# Sydney's Bringin' Sexy Back!



## Sydney (Aug 14, 2007)

She's out of heat and lookin' sexier then ever!...ok well I might be a little partial, but her muscle tone and definition excites me just a bit...:woof:


----------



## davidfitness83 (Jul 7, 2009)

Speechless, amazing dog you have there.. She is in awesome shape what kind of work do you do with her? how did you get the cow hide attached to the rope?


----------



## Rudy4747 (Nov 29, 2009)

That might just be one of the most amazing dogs I 've seen. She is beautiful!


----------



## DueceAddicTed (Sep 28, 2009)

Sydney is just HOT!!!


----------



## Sydney (Aug 14, 2007)

davidfitness83 said:


> Speechless, amazing dog you have there.. She is in awesome shape what kind of work do you do with her? how did you get the cow hide attached to the rope?


Thank you! We play some springpole, flirtpole, and Schutzhund...but for the most part she a big couch potato!

I drilled a hole in the hide to get the rope through it...


----------



## OldFortKennels (Mar 10, 2006)

She looks great.


----------



## BittersweetEmbrace (Feb 24, 2010)

That's right Sydney! Show Justin Timberlake what SEXY *really* looks like!!!!


----------



## bahamutt99 (May 14, 2008)

Dude. Nitpicky beotch stuff here, but didn't you post back in 2008 on another forum that you were getting her spayed because you didn't want any accidents with future boy puppers? What made you change your mind, or did you just put it off? And I'm not suggesting that she doesn't look great. She looks phenomenal.


----------



## NinaThePitbull (Feb 10, 2010)

d*mn she's gorgeous. one of the best here in my opinion. sexy as h*ll.


----------



## Carriana (May 13, 2008)

bahamutt99 said:


> Dude. Nitpicky beotch stuff here, but didn't you post back in 2008 on another forum that you were getting her spayed because you didn't want any accidents with future boy puppers? What made you change your mind, or did you just put it off? And I'm not suggesting that she doesn't look great. She looks phenomenal.


Sydney looks amazing!!!

Lindsay you're right, and it was on this forum I thought?


----------



## thaim (Feb 6, 2009)

holy smokes look at syds jaw muscles!


----------



## Black Rabbit (Nov 14, 2009)

Lookin good as always. She is just flat out gorgeous


----------



## Sydney (Aug 14, 2007)

bahamutt99 said:


> Dude. Nitpicky beotch stuff here, but didn't you post back in 2008 on another forum that you were getting her spayed because you didn't want any accidents with future boy puppers? What made you change your mind, or did you just put it off? And I'm not suggesting that she doesn't look great. She looks phenomenal.
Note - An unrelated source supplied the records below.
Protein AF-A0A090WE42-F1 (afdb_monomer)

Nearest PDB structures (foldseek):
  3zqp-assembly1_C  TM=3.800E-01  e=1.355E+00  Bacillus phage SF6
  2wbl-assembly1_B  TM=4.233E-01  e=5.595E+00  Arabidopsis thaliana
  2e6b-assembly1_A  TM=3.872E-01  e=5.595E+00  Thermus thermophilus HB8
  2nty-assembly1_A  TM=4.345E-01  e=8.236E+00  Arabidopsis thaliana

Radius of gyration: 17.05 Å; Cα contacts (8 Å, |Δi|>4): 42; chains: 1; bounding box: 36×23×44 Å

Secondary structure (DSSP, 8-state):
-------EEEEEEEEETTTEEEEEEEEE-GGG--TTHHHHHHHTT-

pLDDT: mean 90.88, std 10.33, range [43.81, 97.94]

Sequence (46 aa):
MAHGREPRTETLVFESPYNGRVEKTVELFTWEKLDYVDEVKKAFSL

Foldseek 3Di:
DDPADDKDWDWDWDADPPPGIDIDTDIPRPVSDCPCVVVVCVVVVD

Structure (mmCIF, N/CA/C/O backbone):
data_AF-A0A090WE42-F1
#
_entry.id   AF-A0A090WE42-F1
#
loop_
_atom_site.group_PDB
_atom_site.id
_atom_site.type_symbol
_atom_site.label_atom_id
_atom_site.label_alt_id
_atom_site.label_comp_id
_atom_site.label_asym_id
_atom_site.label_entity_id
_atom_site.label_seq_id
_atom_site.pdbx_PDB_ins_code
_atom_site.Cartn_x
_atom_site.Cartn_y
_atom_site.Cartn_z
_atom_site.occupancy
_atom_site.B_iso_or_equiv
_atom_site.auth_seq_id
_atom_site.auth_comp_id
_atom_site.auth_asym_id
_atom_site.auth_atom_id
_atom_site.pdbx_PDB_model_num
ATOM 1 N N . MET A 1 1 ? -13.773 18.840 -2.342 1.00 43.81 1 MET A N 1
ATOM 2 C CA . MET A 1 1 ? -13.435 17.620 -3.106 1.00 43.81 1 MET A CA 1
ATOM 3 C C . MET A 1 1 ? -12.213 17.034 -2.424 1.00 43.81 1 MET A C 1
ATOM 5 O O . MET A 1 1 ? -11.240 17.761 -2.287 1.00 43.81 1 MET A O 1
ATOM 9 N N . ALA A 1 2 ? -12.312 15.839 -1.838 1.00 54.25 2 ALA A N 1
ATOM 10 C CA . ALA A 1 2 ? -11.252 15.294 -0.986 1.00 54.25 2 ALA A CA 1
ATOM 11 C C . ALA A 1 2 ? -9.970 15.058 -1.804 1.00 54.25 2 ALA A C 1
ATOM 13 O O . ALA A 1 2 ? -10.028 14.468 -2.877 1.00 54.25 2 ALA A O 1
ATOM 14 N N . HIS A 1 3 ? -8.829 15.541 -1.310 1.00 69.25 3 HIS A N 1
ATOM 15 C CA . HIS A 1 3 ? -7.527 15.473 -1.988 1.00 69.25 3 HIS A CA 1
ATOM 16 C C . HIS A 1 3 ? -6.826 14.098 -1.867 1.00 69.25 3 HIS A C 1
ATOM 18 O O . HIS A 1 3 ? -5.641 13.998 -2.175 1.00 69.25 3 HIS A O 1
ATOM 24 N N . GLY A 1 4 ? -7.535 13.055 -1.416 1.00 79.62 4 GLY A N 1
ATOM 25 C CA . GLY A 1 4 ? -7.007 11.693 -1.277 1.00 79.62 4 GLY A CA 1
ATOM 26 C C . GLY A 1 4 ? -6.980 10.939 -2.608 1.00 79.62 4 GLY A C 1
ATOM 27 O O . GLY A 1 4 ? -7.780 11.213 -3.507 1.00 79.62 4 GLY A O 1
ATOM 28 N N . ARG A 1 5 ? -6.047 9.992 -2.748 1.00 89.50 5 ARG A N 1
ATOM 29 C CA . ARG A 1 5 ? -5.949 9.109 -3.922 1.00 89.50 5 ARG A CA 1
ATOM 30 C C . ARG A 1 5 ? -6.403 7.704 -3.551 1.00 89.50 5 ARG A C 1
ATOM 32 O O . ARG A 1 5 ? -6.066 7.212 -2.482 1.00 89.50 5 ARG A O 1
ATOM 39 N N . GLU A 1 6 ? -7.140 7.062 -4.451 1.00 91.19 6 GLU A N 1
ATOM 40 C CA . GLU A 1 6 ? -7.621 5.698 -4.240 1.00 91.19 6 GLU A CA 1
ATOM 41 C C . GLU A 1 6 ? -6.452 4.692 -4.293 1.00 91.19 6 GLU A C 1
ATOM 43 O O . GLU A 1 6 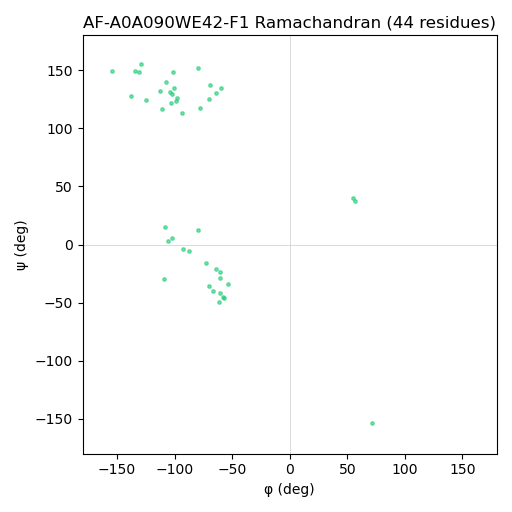? -5.705 4.690 -5.284 1.00 91.19 6 GLU A O 1
ATOM 48 N N . PRO A 1 7 ? -6.267 3.856 -3.250 1.00 9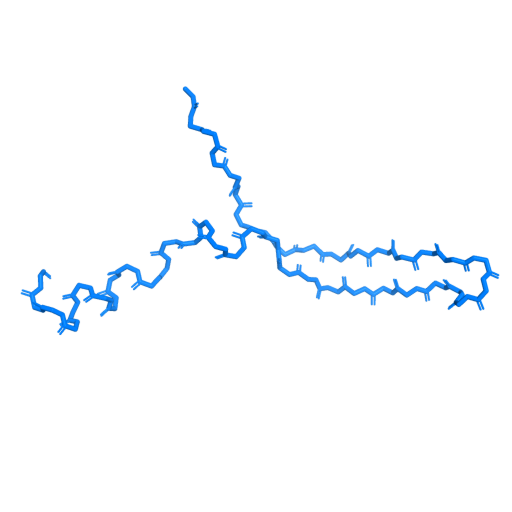5.00 7 PRO A N 1
ATOM 49 C CA . PRO A 1 7 ? -5.269 2.794 -3.249 1.00 95.00 7 PRO A CA 1
ATOM 50 C C . PRO A 1 7 ? -5.522 1.805 -4.381 1.00 95.00 7 PRO A C 1
ATOM 52 O O . PRO A 1 7 ? -6.652 1.373 -4.602 1.00 95.00 7 PRO A O 1
ATOM 55 N N . ARG A 1 8 ? -4.469 1.431 -5.107 1.00 94.50 8 ARG A N 1
ATOM 56 C CA . ARG A 1 8 ? -4.602 0.560 -6.282 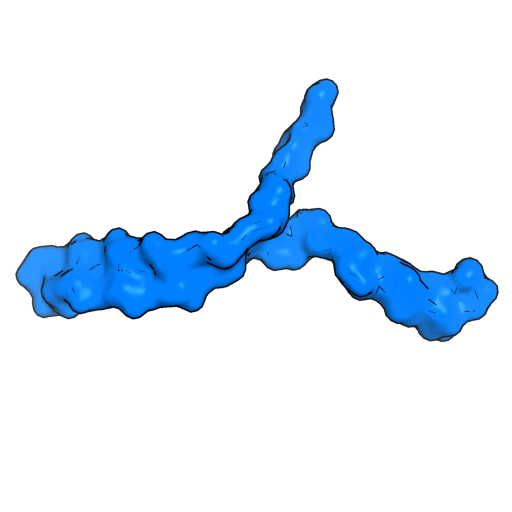1.00 94.50 8 ARG A CA 1
ATOM 57 C C . ARG A 1 8 ? -3.337 -0.223 -6.569 1.00 94.50 8 ARG A C 1
ATOM 59 O O . ARG A 1 8 ? -2.229 0.252 -6.326 1.00 94.50 8 ARG A O 1
ATOM 66 N N . THR A 1 9 ? -3.513 -1.414 -7.121 1.00 96.94 9 THR A N 1
ATOM 67 C CA . THR A 1 9 ? -2.414 -2.275 -7.554 1.00 96.94 9 THR A CA 1
ATOM 68 C C . THR A 1 9 ? -2.216 -2.122 -9.054 1.00 96.94 9 THR A C 1
ATOM 70 O O . THR A 1 9 ? -3.140 -2.341 -9.833 1.00 96.94 9 THR A O 1
ATOM 73 N N . GLU A 1 10 ? -1.005 -1.756 -9.461 1.00 97.19 10 GLU A N 1
ATOM 74 C CA . GLU A 1 10 ? -0.644 -1.556 -10.864 1.00 97.19 10 GLU A CA 1
ATOM 75 C C . GLU A 1 10 ? 0.649 -2.304 -11.193 1.00 97.19 10 GLU A C 1
ATOM 77 O O . GLU A 1 10 ? 1.534 -2.447 -10.348 1.00 97.19 10 GLU A O 1
ATOM 82 N N . THR A 1 11 ? 0.780 -2.763 -12.439 1.00 97.62 11 THR A N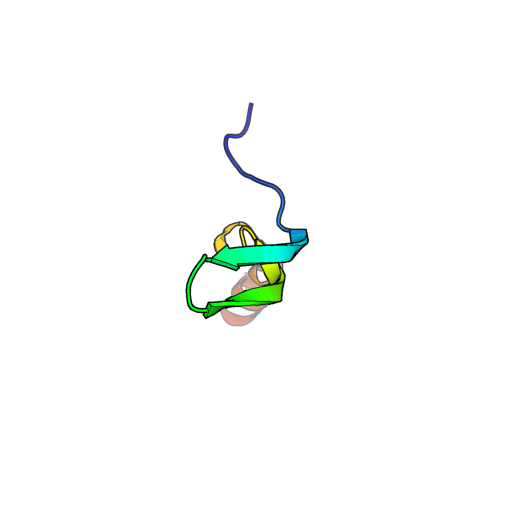 1
ATOM 83 C CA . THR A 1 11 ? 2.063 -3.248 -12.963 1.00 97.62 11 THR A CA 1
ATOM 84 C C . THR A 1 11 ? 2.765 -2.102 -13.669 1.00 97.62 11 THR A C 1
ATOM 86 O O . THR A 1 11 ? 2.294 -1.616 -14.694 1.00 97.62 11 THR A O 1
ATOM 89 N N . LEU A 1 12 ? 3.885 -1.664 -13.100 1.00 95.94 12 LEU A N 1
ATOM 90 C CA . LEU A 1 12 ? 4.697 -0.579 -13.627 1.00 95.94 12 LEU A CA 1
ATOM 91 C C . LEU A 1 12 ? 5.902 -1.140 -14.373 1.00 95.94 12 LEU A C 1
ATOM 93 O O . LEU A 1 12 ? 6.596 -2.037 -13.889 1.00 95.94 12 LEU A O 1
ATOM 97 N N . VAL A 1 13 ? 6.151 -0.571 -15.547 1.00 95.69 13 VAL A N 1
ATOM 98 C CA . VAL A 1 13 ? 7.304 -0.886 -16.385 1.00 95.69 13 VAL A CA 1
ATOM 99 C C . VAL A 1 13 ? 8.322 0.238 -16.231 1.00 95.69 13 VAL A C 1
ATOM 101 O O . VAL A 1 13 ? 8.023 1.400 -16.503 1.00 95.69 13 VAL A O 1
ATOM 104 N N . PHE A 1 14 ? 9.525 -0.109 -15.793 1.00 93.81 14 PHE A N 1
ATOM 105 C CA . PHE A 1 14 ? 10.656 0.79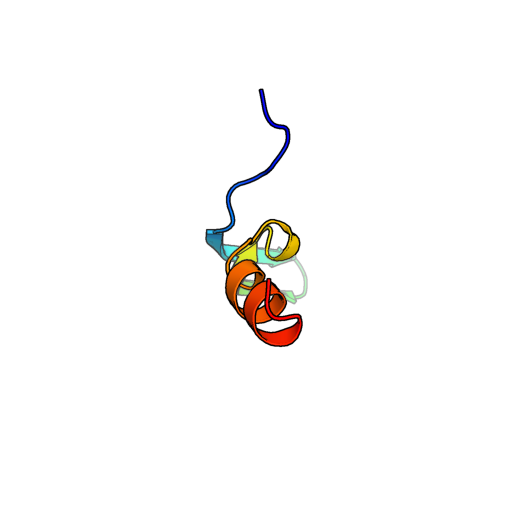8 -15.658 1.00 93.81 14 PHE A CA 1
ATOM 106 C C . PHE A 1 14 ? 11.698 0.425 -16.704 1.00 93.81 14 PHE A C 1
ATOM 108 O O . PHE A 1 14 ? 12.244 -0.677 -16.671 1.00 93.81 14 PHE A O 1
ATOM 115 N N . GLU A 1 15 ? 11.979 1.334 -17.630 1.00 94.38 15 GLU A N 1
ATOM 116 C CA . GLU A 1 15 ? 12.975 1.125 -18.680 1.00 94.38 15 GLU A CA 1
ATOM 117 C C . GLU A 1 15 ? 14.152 2.077 -18.463 1.00 94.38 15 GLU A C 1
ATOM 119 O O . GLU A 1 15 ? 13.962 3.273 -18.232 1.00 94.38 15 GLU A O 1
ATOM 124 N N . SER A 1 16 ? 15.381 1.556 -18.517 1.00 90.69 16 SER A N 1
ATOM 125 C CA . SER A 1 16 ? 16.585 2.386 -18.535 1.00 90.69 16 SER A CA 1
ATOM 126 C C . SER A 1 16 ? 17.586 1.914 -19.596 1.00 90.69 16 SER A C 1
ATOM 128 O O . SER A 1 16 ? 17.679 0.712 -19.859 1.00 90.69 16 SER A O 1
ATOM 130 N N . PRO A 1 17 ? 18.382 2.830 -20.186 1.00 87.94 17 PRO A N 1
ATOM 131 C CA . PRO A 1 17 ? 19.317 2.486 -21.262 1.00 87.94 17 PRO A CA 1
ATOM 132 C C . PRO A 1 17 ? 20.391 1.462 -20.869 1.00 87.94 17 PRO A C 1
ATOM 134 O O . PRO A 1 17 ? 20.943 0.794 -21.736 1.00 87.94 17 PRO A O 1
ATOM 137 N N . TYR A 1 18 ? 20.701 1.351 -19.574 1.00 89.00 18 TYR A N 1
ATOM 138 C CA . TYR A 1 18 ? 21.786 0.510 -19.061 1.00 89.00 18 TYR A CA 1
ATOM 139 C C . TYR A 1 18 ? 21.288 -0.727 -18.311 1.00 89.00 18 TYR A C 1
ATOM 141 O O . TYR A 1 18 ? 21.959 -1.753 -18.323 1.00 89.00 18 TYR A O 1
ATOM 149 N N . ASN A 1 19 ? 20.114 -0.644 -17.674 1.00 82.81 19 ASN A N 1
ATOM 150 C CA . ASN A 1 19 ? 19.578 -1.726 -16.840 1.00 82.81 19 ASN A CA 1
ATOM 151 C C . ASN A 1 19 ? 18.416 -2.475 -17.509 1.00 82.81 19 ASN A C 1
ATOM 153 O O . ASN A 1 19 ? 17.840 -3.372 -16.897 1.0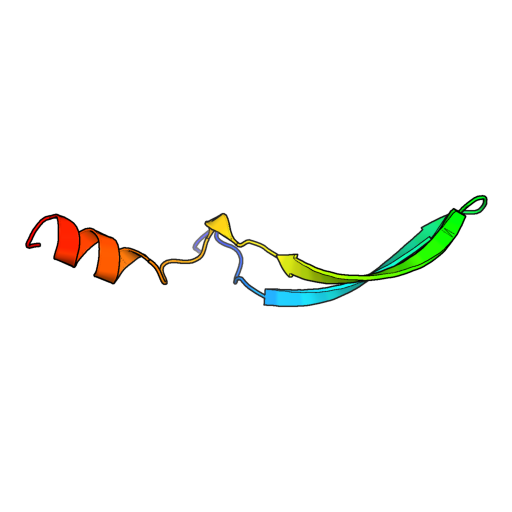0 82.81 19 ASN A O 1
ATOM 157 N N . GLY A 1 20 ? 18.074 -2.129 -18.754 1.00 91.00 20 GLY A N 1
ATOM 158 C CA . GLY A 1 20 ? 17.008 -2.780 -19.507 1.00 91.00 20 GLY A CA 1
ATOM 159 C C . GLY A 1 20 ? 15.613 -2.448 -18.977 1.00 91.00 20 GLY A C 1
ATOM 160 O O . GLY A 1 20 ? 15.382 -1.382 -18.402 1.00 91.00 20 GLY A O 1
ATOM 161 N N . ARG A 1 21 ? 14.670 -3.365 -19.210 1.00 94.88 21 ARG A N 1
ATOM 162 C CA . ARG A 1 21 ? 13.262 -3.253 -18.812 1.00 94.88 21 ARG A CA 1
ATOM 163 C C . ARG A 1 21 ? 12.989 -4.100 -17.577 1.00 94.88 21 ARG A C 1
ATOM 165 O O . ARG A 1 21 ? 13.290 -5.291 -17.560 1.00 94.88 21 ARG A O 1
ATOM 172 N N . VAL A 1 22 ? 12.365 -3.495 -16.575 1.00 95.12 22 VAL A N 1
ATOM 173 C CA . VAL A 1 22 ? 11.934 -4.157 -15.345 1.00 95.12 22 VAL A CA 1
ATOM 174 C C . VAL A 1 22 ? 10.445 -3.923 -15.157 1.00 95.12 22 VAL A C 1
ATOM 176 O O . VAL A 1 22 ? 9.997 -2.782 -15.097 1.00 95.12 22 VAL A O 1
ATOM 179 N N . GLU A 1 23 ? 9.683 -5.001 -15.016 1.00 96.56 23 GLU A N 1
ATOM 180 C CA . GLU A 1 23 ? 8.256 -4.936 -14.700 1.00 96.56 23 GLU A CA 1
ATOM 181 C C . GLU A 1 23 ? 8.040 -5.305 -13.237 1.00 96.56 23 GLU A C 1
ATOM 183 O O . GLU A 1 23 ? 8.578 -6.305 -12.754 1.00 96.56 23 GLU A O 1
ATOM 188 N N . LYS A 1 24 ? 7.276 -4.484 -12.512 1.00 96.38 24 LYS A N 1
ATOM 189 C CA . LYS A 1 24 ? 6.907 -4.756 -11.121 1.00 96.38 24 LYS A CA 1
ATOM 190 C C . LYS A 1 24 ? 5.451 -4.429 -10.865 1.00 96.38 24 LYS A C 1
ATOM 192 O O . LYS A 1 24 ? 5.010 -3.304 -11.084 1.00 96.38 24 LYS A O 1
ATOM 197 N N . THR A 1 25 ? 4.739 -5.396 -10.310 1.00 97.94 25 THR A N 1
ATOM 198 C CA . THR A 1 25 ? 3.429 -5.172 -9.706 1.00 97.94 25 THR A CA 1
ATOM 199 C C . THR A 1 25 ? 3.626 -4.552 -8.326 1.00 97.94 25 THR A C 1
ATOM 201 O O . THR A 1 25 ? 4.267 -5.149 -7.461 1.00 97.94 25 THR A O 1
ATOM 204 N N . VAL A 1 26 ? 3.126 -3.332 -8.139 1.00 96.81 26 VAL A N 1
ATOM 205 C CA . VAL A 1 26 ? 3.244 -2.563 -6.896 1.00 96.81 26 VAL A CA 1
ATOM 206 C C . VAL A 1 26 ? 1.883 -2.052 -6.453 1.00 96.81 26 VAL A C 1
ATOM 208 O O . VAL A 1 26 ? 0.972 -1.859 -7.257 1.00 96.81 26 VAL A O 1
ATOM 211 N N . GLU A 1 27 ? 1.756 -1.812 -5.155 1.00 96.62 27 GLU A N 1
ATOM 212 C CA . GLU A 1 27 ? 0.590 -1.158 -4.583 1.00 96.62 27 GLU A CA 1
ATOM 213 C C . GLU A 1 27 ? 0.878 0.333 -4.368 1.00 96.62 27 GLU A C 1
ATOM 215 O O . GLU A 1 27 ? 1.878 0.703 -3.750 1.00 96.62 27 GLU A O 1
ATOM 220 N N . LEU A 1 28 ? 0.014 1.193 -4.904 1.00 95.81 28 LEU A N 1
ATOM 221 C CA . LEU A 1 28 ? 0.111 2.645 -4.806 1.00 95.81 28 LEU A CA 1
ATOM 222 C C . LEU A 1 28 ? -0.844 3.181 -3.737 1.00 95.81 28 LEU A C 1
ATOM 224 O O . LEU A 1 28 ?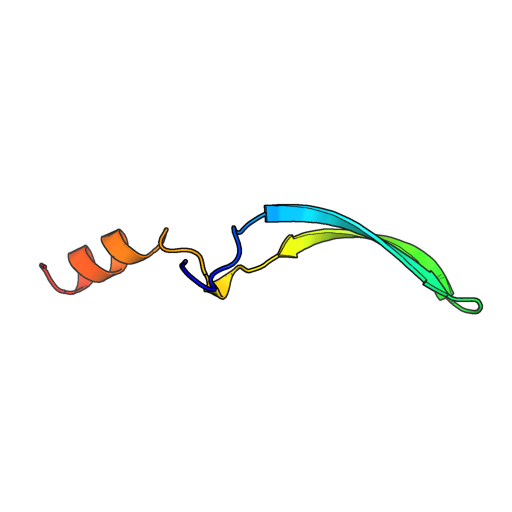 -1.931 2.644 -3.540 1.00 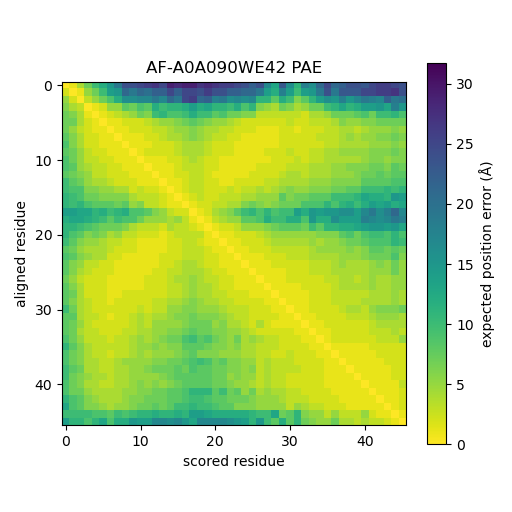95.81 28 LEU A O 1
ATOM 228 N N . PHE A 1 29 ? -0.444 4.285 -3.097 1.00 93.50 29 PHE A N 1
ATOM 229 C CA . PHE A 1 29 ? -1.218 4.991 -2.061 1.00 93.50 29 PHE A CA 1
ATOM 230 C C . PHE A 1 29 ? -1.601 4.110 -0.864 1.00 93.50 29 PHE A C 1
ATOM 232 O O . PHE A 1 29 ? -2.667 4.264 -0.279 1.00 93.50 29 PHE A O 1
ATOM 239 N N . THR A 1 30 ? -0.697 3.216 -0.461 1.00 92.94 30 THR A N 1
ATOM 240 C CA . THR A 1 30 ? -0.870 2.302 0.682 1.00 92.94 30 THR A CA 1
ATOM 241 C C . THR A 1 30 ? -1.229 3.030 1.984 1.00 92.94 30 THR A C 1
ATOM 243 O O . THR A 1 30 ? -2.006 2.515 2.777 1.00 92.94 30 THR A O 1
ATOM 246 N N . TRP A 1 31 ? -0.711 4.246 2.192 1.00 91.69 31 TRP A N 1
ATOM 247 C CA . TRP A 1 31 ? -0.967 5.069 3.383 1.00 91.69 31 TRP A CA 1
ATOM 248 C C . TRP A 1 31 ? -2.370 5.686 3.443 1.00 91.69 31 TRP A C 1
ATOM 250 O O . TRP A 1 31 ? -2.781 6.143 4.503 1.00 91.69 31 TRP A O 1
ATOM 260 N N . GLU A 1 32 ? -3.099 5.711 2.326 1.00 92.50 32 GLU A N 1
ATOM 261 C CA . GLU A 1 32 ? -4.472 6.233 2.263 1.00 92.50 32 GLU A CA 1
ATOM 262 C C . GLU A 1 32 ? -5.512 5.150 2.610 1.00 92.50 32 GLU A C 1
ATOM 264 O O . GLU A 1 32 ? -6.708 5.434 2.699 1.00 92.50 32 GLU A O 1
ATOM 269 N N . LYS A 1 33 ? -5.083 3.894 2.803 1.00 91.69 33 LYS A N 1
ATOM 270 C CA . LYS A 1 33 ? -5.970 2.795 3.189 1.00 91.69 33 LYS A CA 1
ATOM 271 C C . LYS A 1 33 ? -6.474 2.965 4.621 1.00 91.69 33 LYS A C 1
ATOM 273 O O . LYS A 1 33 ? -5.720 3.263 5.542 1.00 91.69 33 LYS A O 1
ATOM 278 N N . LEU A 1 34 ? -7.767 2.704 4.802 1.00 91.81 34 LEU A N 1
ATOM 279 C CA . LEU A 1 34 ? -8.444 2.677 6.104 1.00 91.81 34 LEU A CA 1
ATOM 280 C C . LEU A 1 34 ? -8.825 1.250 6.530 1.00 91.81 34 LEU A C 1
ATOM 282 O O . LEU A 1 34 ? -9.624 1.064 7.444 1.00 91.81 34 LEU A O 1
ATOM 286 N N . ASP A 1 35 ? -8.251 0.240 5.878 1.00 90.69 35 ASP A N 1
ATOM 287 C CA . ASP A 1 35 ? -8.506 -1.184 6.128 1.00 90.69 35 ASP A CA 1
ATOM 288 C C . ASP A 1 35 ? -8.074 -1.644 7.529 1.00 90.69 35 ASP A C 1
ATOM 290 O O . ASP A 1 35 ? -8.609 -2.619 8.051 1.00 90.69 35 ASP A O 1
ATOM 294 N N . TYR A 1 36 ? -7.171 -0.908 8.176 1.00 93.06 36 TYR A N 1
ATOM 295 C CA . TYR A 1 36 ? -6.733 -1.192 9.542 1.00 93.06 36 TYR A CA 1
ATOM 296 C C . TYR A 1 36 ? -7.525 -0.443 10.632 1.00 93.06 36 TYR A C 1
ATOM 298 O O . TYR A 1 36 ? -7.300 -0.665 11.822 1.00 93.06 36 TYR A O 1
ATOM 306 N N . VAL A 1 37 ? -8.464 0.442 10.269 1.00 93.12 37 VAL A N 1
ATOM 307 C CA . VAL A 1 37 ? -9.198 1.281 11.240 1.00 93.12 37 VAL A CA 1
ATOM 308 C C . VAL A 1 37 ? -9.991 0.439 12.237 1.00 93.12 37 VAL A C 1
ATOM 310 O O . VAL A 1 37 ? -9.994 0.747 13.430 1.00 93.12 37 VAL A O 1
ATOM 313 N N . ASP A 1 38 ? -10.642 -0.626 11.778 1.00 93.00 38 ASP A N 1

Not really sure that I owe you an explanation of my personal life...I don't ask about yours. But if you remember reading those posts I am suprised you don't remember reading the posts where I lived in a townhouse, and fell on hard times, I rehomed the main reason I wanted to have her spayed-it wasn't just "boy puppers", and then she was the only dog in the house...so I guess you could kind of say it got put off.

A male wasn't my first choice this time around, but he happend to be available and a good fit.


----------



## dixieland (Aug 14, 2009)

She sure as heck is bringing sexy back!All the way back! She's looking great.I'm so jealous of your dogs.


----------



## intensive (Apr 22, 2008)

bahamutt99 said:


> Dude. Nitpicky beotch stuff here, but didn't you post back in 2008 on another forum that you were getting her spayed because you didn't want any accidents with future boy puppers? What made you change your mind, or did you just put it off? And I'm not suggesting that she doesn't look great. She looks phenomenal.


Dont get me wrong, I hate BYBs more then most people on here.

but im glad she didntup: i thought she was spayed tho as well

but cant say I wouldnt want to be first in line for another petbull(spayed/neutered)if there was a accidental litter, hhmmm....somthing to think about. Im sure im not the only one whos thinking this lol

ok, now plz forget that i said that, i never encourage people to do stuff like that normally


----------



## intensive (Apr 22, 2008)

o yea, i forgot to say,

GORGEOUS DOG!!


----------



## sw_df27 (Feb 16, 2007)

as always she's beautiful!!!!!!!!!!!!!!!!!!!!! and you dont' owe anyone anything on here those of us that know you know your responsable enough to keep and accident from happening!!!!!!


----------



## sumo (Jan 25, 2010)

what a beautiful dog...... unbelievable!..... keep on training her hard.... wow.


----------



## trav82 (Sep 21, 2009)

beautiful girl..


----------



## HappyPuppy (Oct 11, 2007)

I have always like that pretty girl!


----------



## ThaLadyPit (Oct 12, 2008)

OMG!! Sydney is looking phenomenal!! She's just beautiful! Great job and keep it up!! Oh, and don't hesitate to post more pix!! Can't get enough of Sydney!!


----------



## Firehazard (Dec 4, 2009)

When I seen the post I ignored it; she is a sexy bitch... not bad man.. not bad at all... I think we all are all to familiar with procrastination; why do today what you can put off til' tomorrow  I would like to see her coursing, outstanding little dog.


----------



## bahamutt99 (May 14, 2008)

No need to get defensive (bystanders included). If it was personal, private business I never would have brought it out in the open, but it was all stuff that was discussed on public message boards so I didn't see the taboo in asking. We all make our own judgments about what is responsible and not; I just like to know I'm not crazy when I think I remember something.


----------



## Sydney (Aug 14, 2007)

bahamutt99 said:


> Dude. Nitpicky beotch stuff here, but...


No worries, not trying to get terribly defensive, but I took my stance based on the way your original post started out...also it probably would have just been a better question to ask by PM, just my opinion. :cheers:


----------



## beccaboo (Dec 27, 2009)

gosh that sydney is lookin so good. love seein her pics when you post em. thanks a million times


----------